By increasing lung recoil and decreasing hyperinflation, reduction surgery would theoretically work to reduce pulmonary arterial resistance and improve blood flow. Loss of additional capillaries and pulmonary vessels in the surgery may, however, offset this potential benefit. Interestingly many patients undergoing reduction surgery experience an improvement in Diffusion Capacity (DLCO) suggesting an improvement in the gas exchange capabilities of the pulmonary vasculature.

A recent report by Sciurba(4) involving 20 consecutive patients treated for emphysema with reduction surgery indicates short term physiologic and functional improvement. In particular significant increases in lung elastic recoil as well as reductions in total lung capacity were documented. Functional measurements such as the six minute walk test and patient dyspnea indexes improved. Interestingly, in this group, the DLCO remained unchanged, although measurements of right ventricular function did improve.

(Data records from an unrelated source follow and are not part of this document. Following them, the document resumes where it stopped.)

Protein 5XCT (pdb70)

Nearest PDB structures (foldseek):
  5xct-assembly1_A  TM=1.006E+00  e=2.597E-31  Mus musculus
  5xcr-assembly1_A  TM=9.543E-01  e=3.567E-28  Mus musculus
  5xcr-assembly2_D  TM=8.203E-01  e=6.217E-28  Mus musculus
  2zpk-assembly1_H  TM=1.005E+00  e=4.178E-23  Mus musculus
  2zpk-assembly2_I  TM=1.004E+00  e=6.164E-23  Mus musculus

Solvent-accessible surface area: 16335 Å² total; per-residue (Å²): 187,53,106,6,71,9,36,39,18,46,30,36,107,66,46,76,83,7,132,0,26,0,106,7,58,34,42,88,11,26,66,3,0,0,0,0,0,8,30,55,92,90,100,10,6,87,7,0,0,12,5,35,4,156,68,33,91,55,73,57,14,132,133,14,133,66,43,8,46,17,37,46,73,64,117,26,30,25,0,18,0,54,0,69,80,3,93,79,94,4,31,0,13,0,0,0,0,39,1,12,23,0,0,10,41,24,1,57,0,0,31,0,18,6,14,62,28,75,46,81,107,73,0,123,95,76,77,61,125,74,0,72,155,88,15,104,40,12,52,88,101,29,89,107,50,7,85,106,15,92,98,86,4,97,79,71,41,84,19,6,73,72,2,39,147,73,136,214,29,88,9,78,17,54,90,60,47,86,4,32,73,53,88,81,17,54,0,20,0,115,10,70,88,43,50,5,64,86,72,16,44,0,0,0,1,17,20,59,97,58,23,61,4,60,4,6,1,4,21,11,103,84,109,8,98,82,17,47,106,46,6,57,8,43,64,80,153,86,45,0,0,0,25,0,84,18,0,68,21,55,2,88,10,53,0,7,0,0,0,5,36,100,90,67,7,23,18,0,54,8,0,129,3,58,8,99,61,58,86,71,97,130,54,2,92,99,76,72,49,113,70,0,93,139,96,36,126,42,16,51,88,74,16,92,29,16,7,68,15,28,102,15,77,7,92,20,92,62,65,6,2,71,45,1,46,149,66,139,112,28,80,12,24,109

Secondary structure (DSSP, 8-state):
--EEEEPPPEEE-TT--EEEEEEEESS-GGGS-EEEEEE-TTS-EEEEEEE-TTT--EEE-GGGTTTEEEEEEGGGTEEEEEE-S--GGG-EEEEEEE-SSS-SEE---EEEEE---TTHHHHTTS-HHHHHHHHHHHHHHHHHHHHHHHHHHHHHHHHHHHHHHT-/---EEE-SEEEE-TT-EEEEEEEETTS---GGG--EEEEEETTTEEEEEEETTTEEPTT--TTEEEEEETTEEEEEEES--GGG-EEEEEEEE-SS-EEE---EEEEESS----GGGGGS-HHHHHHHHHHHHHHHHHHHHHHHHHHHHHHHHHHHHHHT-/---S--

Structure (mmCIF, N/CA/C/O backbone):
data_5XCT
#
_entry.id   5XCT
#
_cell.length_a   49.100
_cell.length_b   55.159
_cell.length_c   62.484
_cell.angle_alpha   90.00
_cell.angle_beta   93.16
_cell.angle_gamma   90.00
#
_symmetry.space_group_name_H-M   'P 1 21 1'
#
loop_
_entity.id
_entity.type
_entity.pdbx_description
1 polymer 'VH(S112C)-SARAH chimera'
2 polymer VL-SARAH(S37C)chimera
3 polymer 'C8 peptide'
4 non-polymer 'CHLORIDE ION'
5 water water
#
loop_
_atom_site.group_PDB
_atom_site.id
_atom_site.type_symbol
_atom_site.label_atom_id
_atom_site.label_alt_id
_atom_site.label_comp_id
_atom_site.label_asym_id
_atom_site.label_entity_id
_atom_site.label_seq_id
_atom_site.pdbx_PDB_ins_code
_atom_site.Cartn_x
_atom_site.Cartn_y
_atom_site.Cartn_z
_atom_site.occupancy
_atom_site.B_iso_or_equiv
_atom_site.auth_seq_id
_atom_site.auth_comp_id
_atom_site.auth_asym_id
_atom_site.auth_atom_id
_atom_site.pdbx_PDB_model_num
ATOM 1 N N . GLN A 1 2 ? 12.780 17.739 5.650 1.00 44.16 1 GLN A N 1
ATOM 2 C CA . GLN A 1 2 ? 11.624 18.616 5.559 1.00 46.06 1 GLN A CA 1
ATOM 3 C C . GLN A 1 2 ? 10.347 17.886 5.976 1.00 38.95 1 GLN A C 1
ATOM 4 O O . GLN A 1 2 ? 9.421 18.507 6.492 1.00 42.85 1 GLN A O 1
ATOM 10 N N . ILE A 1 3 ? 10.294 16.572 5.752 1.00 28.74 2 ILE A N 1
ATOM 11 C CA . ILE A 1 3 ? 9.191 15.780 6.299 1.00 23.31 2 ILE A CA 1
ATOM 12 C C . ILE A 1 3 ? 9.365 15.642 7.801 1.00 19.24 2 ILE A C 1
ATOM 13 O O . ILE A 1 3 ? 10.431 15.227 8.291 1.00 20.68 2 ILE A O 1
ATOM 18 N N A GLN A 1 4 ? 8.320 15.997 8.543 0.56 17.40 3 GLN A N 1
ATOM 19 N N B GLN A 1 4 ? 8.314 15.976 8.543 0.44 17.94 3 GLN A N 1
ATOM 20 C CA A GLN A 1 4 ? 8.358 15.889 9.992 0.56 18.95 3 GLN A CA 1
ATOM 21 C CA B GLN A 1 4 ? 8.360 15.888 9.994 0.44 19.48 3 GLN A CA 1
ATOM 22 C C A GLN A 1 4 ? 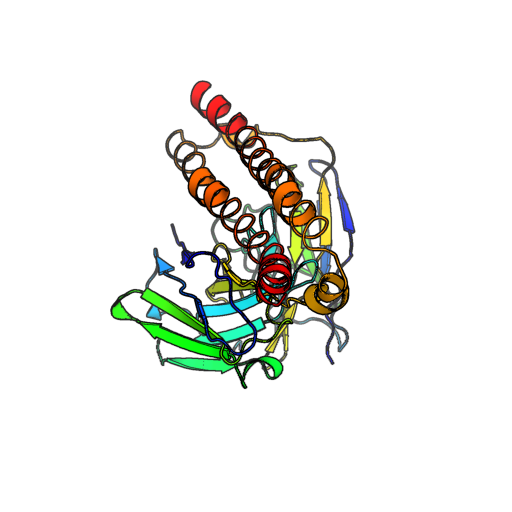7.050 15.314 10.506 0.56 15.90 3 GLN A C 1
ATOM 23 C C B GLN A 1 4 ? 7.049 15.339 10.526 0.44 16.03 3 GLN A C 1
ATOM 24 O O A GLN A 1 4 ? 5.973 15.628 9.988 0.56 16.08 3 GLN A O 1
ATOM 25 O O B GLN A 1 4 ? 5.970 15.693 10.039 0.44 16.02 3 GLN A O 1
ATOM 36 N N . LEU A 1 5 ? 7.152 14.474 11.530 1.00 13.44 4 LEU A N 1
ATOM 37 C CA . LEU A 1 5 ? 5.9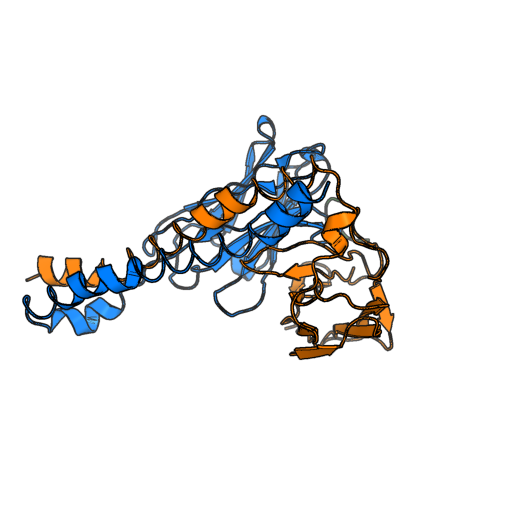93 13.986 12.271 1.00 12.55 4 LEU A CA 1
ATOM 38 C C . LEU A 1 5 ? 6.177 14.443 13.707 1.00 11.74 4 LEU A C 1
ATOM 39 O O . LEU A 1 5 ? 7.186 14.092 14.335 1.00 13.27 4 LEU A O 1
ATOM 44 N N . VAL A 1 6 ? 5.253 15.259 14.209 1.00 11.81 5 VAL A N 1
ATOM 45 C CA . VAL A 1 6 ? 5.392 15.847 15.536 1.00 12.32 5 VAL A CA 1
ATOM 46 C C . VAL A 1 6 ? 4.266 15.318 16.406 1.00 12.33 5 VAL A C 1
ATOM 47 O O . VAL A 1 6 ? 3.084 15.545 16.107 1.00 12.52 5 VAL A O 1
ATOM 51 N N . GLN A 1 7 ? 4.614 14.620 17.479 1.00 11.84 6 GLN A N 1
ATOM 52 C CA . GLN A 1 7 ? 3.612 14.027 18.348 1.00 12.37 6 GLN A CA 1
ATOM 53 C C . GLN A 1 7 ? 3.318 14.910 19.543 1.00 12.11 6 GLN A C 1
ATOM 54 O O . GLN A 1 7 ? 4.125 15.753 19.933 1.00 13.91 6 GLN A O 1
ATOM 60 N N . SER A 1 8 ? 2.149 14.691 20.125 1.00 12.84 7 SER A N 1
ATOM 61 C CA . SER A 1 8 ? 1.773 15.385 21.346 1.00 13.52 7 SER A CA 1
ATOM 62 C C . SER A 1 8 ? 2.640 14.936 22.529 1.00 14.16 7 SER A C 1
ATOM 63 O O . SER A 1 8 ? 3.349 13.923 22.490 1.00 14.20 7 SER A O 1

In an editorial from the Washington University School of Medicine, Drs. Joel D. Cooper and Stephen Lefrak(5) related that since initiating surgery for emphysema, 120 patients had been treated. Only 1 in 5 patients referred for the surgery were candidates for this procedure by their criteria (primarily severe overinflation and lung destruction). With over a year (average) follow-up physiologic benefits appeared to be maintained. While this editorial called for immediate acceptance of this surgery, caution was urged by the accompanying rebuttal editorial of Drs. Barry Make and Alan Fine.(6) They point out that morbidity and mortality rates for this surgery are unknown, the indications are not standardized and the cost-benefit considerations are not clear. As a result of this debate, Medicare has declared a moratorium on the payment for this procedure pending the outcome of a randomized clinical trial comparing surgical and medical approaches.(7)

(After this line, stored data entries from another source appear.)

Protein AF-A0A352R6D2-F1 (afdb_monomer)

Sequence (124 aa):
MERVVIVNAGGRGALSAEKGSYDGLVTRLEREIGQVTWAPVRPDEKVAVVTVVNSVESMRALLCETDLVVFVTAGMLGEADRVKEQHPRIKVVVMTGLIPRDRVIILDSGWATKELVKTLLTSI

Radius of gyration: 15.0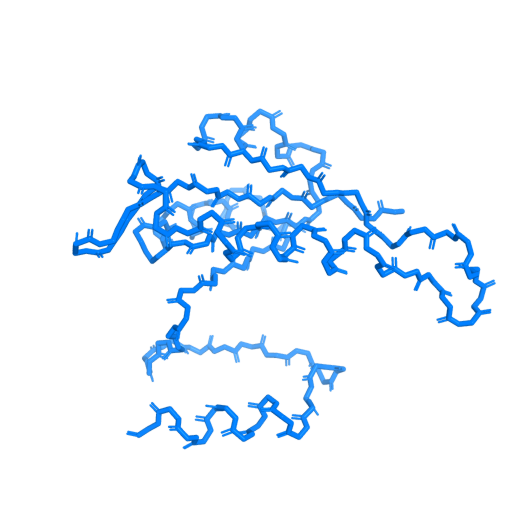7 Å; Cα contacts (8 Å, |Δi|>4): 188; chains: 1; bounding box: 36×29×40 Å

pLDDT: mean 77.56, std 15.32, range [40.34, 95.88]

Secondary structure (DSSP, 8-state):
-EEEEEE---EETTEETTTTTTHHHHHHHHHHHHH-EETTTEEEEESEEEEEESSHHHHHHHGGG-SEEEE-SGGGHHHHHHHHHH-TTSEEEE--SS--TTS-----GGG--HHHHHHHHHT-

Nearest PDB structures (foldseek):
  5vaf-assembly1_A  TM=4.128E-01  e=3.271E-01  Streptococcus gordonii
  4qgk-assembly1_B  TM=3.812E-01  e=4.501E-01  Homo sapiens
  6qmi-assembly1_A  TM=3.928E-01  e=7.995E-01  Mycobacterium tuberculosis H37Rv
  1pv9-assembly1_B  TM=3.902E-01  e=1.032E+00  Pyrococcus furiosus

Mean predicted aligned error: 8.78 Å

Structure (mmCIF, N/CA/C/O backbone):
data_AF-A0A352R6D2-F1
#
_entry.id   AF-A0A352R6D2-F1
#
loop_
_atom_site.group_PDB
_atom_site.id
_atom_site.type_symbol
_atom_site.label_atom_id
_atom_site.label_alt_id
_atom_site.label_comp_id
_atom_site.label_asym_id
_atom_site.label_entity_id
_atom_site.label_seq_id
_atom_site.pdbx_PDB_ins_code
_atom_site.Cartn_x
_atom_site.Cartn_y
_atom_site.Cartn_z
_atom_site.occupancy
_atom_site.B_iso_or_equiv
_atom_site.auth_seq_id
_atom_site.auth_comp_id
_atom_site.auth_asym_id
_atom_site.auth_atom_id
_atom_site.pdbx_PDB_model_num
ATOM 1 N N . MET A 1 1 ? -6.721 -2.169 16.234 1.00 78.94 1 MET A N 1
ATOM 2 C CA . MET A 1 1 ? -6.293 -1.106 15.307 1.00 78.94 1 MET A CA 1
ATOM 3 C C . MET A 1 1 ? -5.394 -1.749 14.267 1.00 78.94 1 MET A C 1
ATOM 5 O O . MET A 1 1 ? -4.426 -2.383 14.666 1.00 78.94 1 MET A O 1
ATOM 9 N N . GLU A 1 2 ? -5.769 -1.685 12.992 1.00 81.56 2 GLU A N 1
ATOM 10 C CA . GLU A 1 2 ? -5.003 -2.281 11.890 1.00 81.56 2 GLU A CA 1
ATOM 11 C C . GLU A 1 2 ? -3.703 -1.493 11.656 1.00 81.56 2 GLU A C 1
ATOM 13 O O . GLU A 1 2 ? -3.674 -0.264 11.752 1.00 81.56 2 GLU A O 1
ATOM 18 N N . ARG A 1 3 ? -2.608 -2.184 11.353 1.00 89.50 3 ARG A N 1
ATOM 19 C CA . ARG A 1 3 ? -1.323 -1.566 11.014 1.00 89.50 3 ARG A CA 1
ATOM 20 C C . ARG A 1 3 ? -1.141 -1.579 9.503 1.00 89.50 3 ARG A C 1
ATOM 22 O O . ARG A 1 3 ? -1.095 -2.640 8.879 1.00 89.50 3 ARG A O 1
ATOM 29 N N . VAL A 1 4 ? -1.062 -0.386 8.925 1.00 89.06 4 VAL A N 1
ATOM 30 C CA . VAL A 1 4 ? -1.019 -0.162 7.481 1.00 89.06 4 VAL A CA 1
ATOM 31 C C . VAL A 1 4 ? 0.338 0.410 7.101 1.00 89.06 4 VAL A C 1
ATOM 33 O O . VAL A 1 4 ? 0.741 1.450 7.615 1.00 89.06 4 VAL A O 1
ATOM 36 N N . VAL A 1 5 ? 1.026 -0.236 6.164 1.00 93.44 5 VAL A N 1
ATOM 37 C CA . VAL A 1 5 ? 2.279 0.268 5.593 1.00 93.44 5 VAL A CA 1
ATOM 38 C C . VAL A 1 5 ? 2.032 0.735 4.165 1.00 93.44 5 VAL A C 1
ATOM 40 O O . VAL A 1 5 ? 1.621 -0.050 3.312 1.00 93.44 5 VAL A O 1
ATOM 43 N N . ILE A 1 6 ? 2.301 2.010 3.890 1.00 91.75 6 ILE A N 1
ATOM 44 C CA . ILE A 1 6 ? 2.261 2.578 2.539 1.00 91.75 6 ILE A CA 1
ATOM 45 C C . ILE A 1 6 ? 3.686 2.621 1.994 1.00 91.75 6 ILE A C 1
ATOM 47 O O . ILE A 1 6 ? 4.562 3.249 2.581 1.00 91.75 6 ILE A O 1
ATOM 51 N N . VAL A 1 7 ? 3.913 1.975 0.855 1.00 93.06 7 VAL A N 1
ATOM 52 C CA . VAL A 1 7 ? 5.220 1.879 0.203 1.00 93.06 7 VAL A CA 1
ATOM 53 C C . VAL A 1 7 ? 5.275 2.851 -0.970 1.00 93.06 7 VAL A C 1
ATOM 55 O O . VAL A 1 7 ? 4.715 2.581 -2.037 1.00 93.06 7 VAL A O 1
ATOM 58 N N . ASN A 1 8 ? 5.980 3.964 -0.778 1.00 92.25 8 ASN A N 1
ATOM 59 C CA . ASN A 1 8 ? 6.312 4.945 -1.808 1.00 92.25 8 ASN A CA 1
ATOM 60 C C . ASN A 1 8 ? 7.673 4.616 -2.435 1.00 92.25 8 ASN A C 1
ATOM 62 O O . ASN A 1 8 ? 8.672 5.285 -2.192 1.00 92.25 8 ASN A O 1
ATOM 66 N N . ALA A 1 9 ? 7.723 3.534 -3.211 1.00 89.94 9 ALA A N 1
ATOM 67 C CA . ALA A 1 9 ? 8.931 3.090 -3.903 1.00 89.94 9 ALA A CA 1
ATOM 68 C C . ALA A 1 9 ? 8.619 2.676 -5.346 1.00 89.94 9 ALA A C 1
ATOM 70 O O . ALA A 1 9 ? 7.471 2.388 -5.695 1.00 89.94 9 ALA A O 1
ATOM 71 N N . GLY A 1 10 ? 9.652 2.632 -6.187 1.00 88.12 10 GLY A N 1
ATOM 72 C CA . GLY A 1 10 ? 9.543 2.236 -7.590 1.00 88.12 10 GLY A CA 1
ATOM 73 C C . GLY A 1 10 ? 9.050 3.352 -8.517 1.00 88.12 10 GLY A C 1
ATOM 74 O O . GLY A 1 10 ? 9.104 4.545 -8.207 1.00 88.12 10 GLY A O 1
ATOM 75 N N . GLY A 1 11 ? 8.590 2.966 -9.706 1.00 84.19 11 GLY A N 1
ATOM 76 C CA . GLY A 1 11 ? 8.146 3.911 -10.727 1.00 84.19 11 GLY A CA 1
ATOM 77 C C . GLY A 1 11 ? 7.475 3.247 -11.925 1.00 84.19 11 GLY A C 1
ATOM 78 O O . GLY A 1 11 ? 7.347 2.026 -11.999 1.00 84.19 11 GLY A O 1
ATOM 79 N N . ARG A 1 12 ? 7.018 4.076 -12.864 1.00 77.56 12 ARG A N 1
ATOM 80 C CA . ARG A 1 12 ? 6.437 3.677 -14.147 1.00 77.56 12 ARG A CA 1
ATOM 81 C C . ARG A 1 12 ? 6.719 4.757 -15.191 1.00 77.56 12 ARG A C 1
ATOM 83 O O . ARG A 1 12 ? 6.160 5.851 -15.127 1.00 77.56 12 ARG A O 1
ATOM 90 N N . GLY A 1 13 ? 7.541 4.433 -16.186 1.00 78.94 13 GLY A N 1
ATOM 91 C CA . GLY A 1 13 ? 7.906 5.379 -17.243 1.00 78.94 13 GLY A CA 1
ATOM 92 C C . GLY A 1 13 ? 8.565 6.638 -16.669 1.00 78.94 13 GLY A C 1
ATOM 93 O O . GLY A 1 13 ? 9.552 6.542 -15.946 1.00 78.94 13 GLY A O 1
ATOM 94 N N . ALA A 1 14 ? 8.011 7.815 -16.972 1.00 78.38 14 ALA A N 1
ATOM 95 C CA . ALA A 1 14 ? 8.536 9.093 -16.484 1.00 78.38 14 ALA A CA 1
ATOM 96 C C . ALA A 1 14 ? 8.249 9.366 -14.992 1.00 78.38 14 ALA A C 1
ATOM 98 O O . ALA A 1 14 ? 8.949 10.185 -14.391 1.00 78.38 14 ALA A O 1
ATOM 99 N N . LEU A 1 15 ? 7.251 8.689 -14.408 1.00 76.38 15 LEU A N 1
ATOM 100 C CA . LEU A 1 15 ? 6.814 8.873 -13.023 1.00 76.38 15 LEU A CA 1
ATOM 101 C C . LEU A 1 15 ? 7.602 7.949 -12.089 1.00 76.38 15 LEU A C 1
ATOM 103 O O . LEU A 1 15 ? 7.606 6.733 -12.285 1.00 76.38 15 LEU A O 1
ATOM 107 N N . SER A 1 16 ? 8.203 8.485 -11.031 1.00 82.62 16 SER A N 1
ATOM 108 C CA . SER A 1 16 ? 8.881 7.680 -10.005 1.00 82.62 16 SER A CA 1
ATOM 109 C C . SER A 1 16 ? 8.670 8.251 -8.607 1.00 82.62 16 SER A C 1
ATOM 111 O O . SER A 1 16 ? 8.456 9.454 -8.444 1.00 82.62 16 SER A O 1
ATOM 113 N N . ALA A 1 17 ? 8.732 7.378 -7.601 1.00 81.81 17 ALA A N 1
ATOM 114 C CA . ALA A 1 17 ? 8.693 7.777 -6.196 1.00 81.81 17 ALA A CA 1
ATOM 115 C C . ALA A 1 17 ? 9.869 8.704 -5.851 1.00 81.81 17 ALA A C 1
ATOM 117 O O . ALA A 1 17 ? 9.674 9.743 -5.239 1.00 81.81 17 ALA A O 1
ATOM 118 N N . GLU A 1 18 ? 11.067 8.404 -6.361 1.00 84.56 18 GLU A N 1
ATOM 119 C CA . GLU A 1 18 ? 12.268 9.233 -6.160 1.00 84.56 18 GLU A CA 1
ATOM 120 C C . GLU A 1 18 ? 12.121 10.669 -6.683 1.00 84.56 18 GLU A C 1
ATOM 122 O O . GLU A 1 18 ? 12.712 11.594 -6.136 1.00 84.56 18 GLU A O 1
ATOM 127 N N . LYS A 1 19 ? 11.325 10.874 -7.741 1.00 84.12 19 LYS A N 1
ATOM 128 C CA . LYS A 1 19 ? 11.029 12.207 -8.291 1.00 84.12 19 LYS A CA 1
ATOM 129 C C . LYS A 1 19 ? 9.868 12.903 -7.571 1.00 84.12 19 LYS A C 1
ATOM 131 O O . LYS A 1 19 ? 9.383 13.918 -8.064 1.00 84.12 19 LYS A O 1
ATOM 136 N N . GLY A 1 20 ? 9.355 12.324 -6.486 1.00 83.38 20 GLY A N 1
ATOM 137 C CA . GLY A 1 20 ? 8.193 12.823 -5.751 1.00 83.38 20 GLY A CA 1
ATOM 138 C C . GLY A 1 20 ? 6.884 12.768 -6.542 1.00 83.38 20 GLY A C 1
ATOM 139 O O . GLY A 1 20 ? 5.902 13.417 -6.186 1.00 83.38 20 GLY A O 1
ATOM 140 N N . SER A 1 21 ? 6.830 11.995 -7.637 1.00 82.19 21 SER A N 1
ATOM 141 C CA . SER A 1 21 ? 5.658 11.962 -8.528 1.00 82.19 21 SER A CA 1
ATOM 142 C C . SER A 1 21 ? 4.395 11.422 -7.844 1.00 82.19 21 SER A C 1
ATOM 144 O O . SER A 1 21 ? 3.291 11.644 -8.336 1.00 82.19 21 SER A O 1
ATOM 146 N N . TYR A 1 22 ? 4.555 10.712 -6.724 1.00 81.75 22 TYR A N 1
ATOM 147 C CA . TYR A 1 22 ? 3.473 10.069 -5.980 1.00 81.75 22 TYR A CA 1
ATOM 148 C C . TYR A 1 22 ? 3.238 10.687 -4.590 1.00 81.75 22 TYR A C 1
ATOM 150 O O . TYR A 1 22 ? 2.292 10.290 -3.914 1.00 81.75 22 TYR A O 1
ATOM 158 N N . ASP A 1 23 ? 4.011 11.695 -4.173 1.00 86.12 23 ASP A N 1
ATOM 159 C CA . ASP A 1 23 ? 3.979 12.231 -2.799 1.00 86.12 23 ASP A CA 1
ATOM 160 C C . ASP A 1 23 ? 2.623 12.842 -2.431 1.00 86.12 23 ASP A C 1
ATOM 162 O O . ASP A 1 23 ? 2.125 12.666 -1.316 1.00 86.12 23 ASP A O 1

At present reduction surgery is a promising technique, but its current availability is restricted to those centers involved in the national protocol. It is hoped that the limitations imposed on today's patients by this cautious approach will be offset by the increased safety and efficacy that the current multicenter study promises.


Footnotes

1Gaensler EA, Cugell DW, KnudsonRJ, Fitzgerald MX: Surgical management of Emphysema. Clinics in Chest Medicine 1983; 4:443- 63.
2Rogers RM, Dubois AB, Blakemore WS: Effect of removal of Bullae on airway conductance and conductance volume ratios. J Clin Invest 1968; 47:2569-79.
3Cooper JD: Technique to reduce air leaks after resection of emphysematous lung. Ann Thoracic Surg 1994; 57:1038-9.
4Sciurba FC, Rogers RM, Keenan RJ et al: Improvement in pulmonary function and elastic recoil after lung reduction surgery for diffuse emphysema. N Engl J Med 1996; 334: 1095-9.
5Cooper JD, Lefrak SS: Is volume reduction surgery appropriate in the treatment of emphysema. Am J Resp Crit Care Med 1996;153:1201-4.
6Make BJ, Fein AM: Is volume reduction surgery appropriate in the treatment of emphysema? Am J Resp Crit Care Med 1996; 153: 1205-7.
7Snider GL: Healthcare technology assessment of surgical procedures. Am J Resp Crit Care Med 1996;153:1208-13.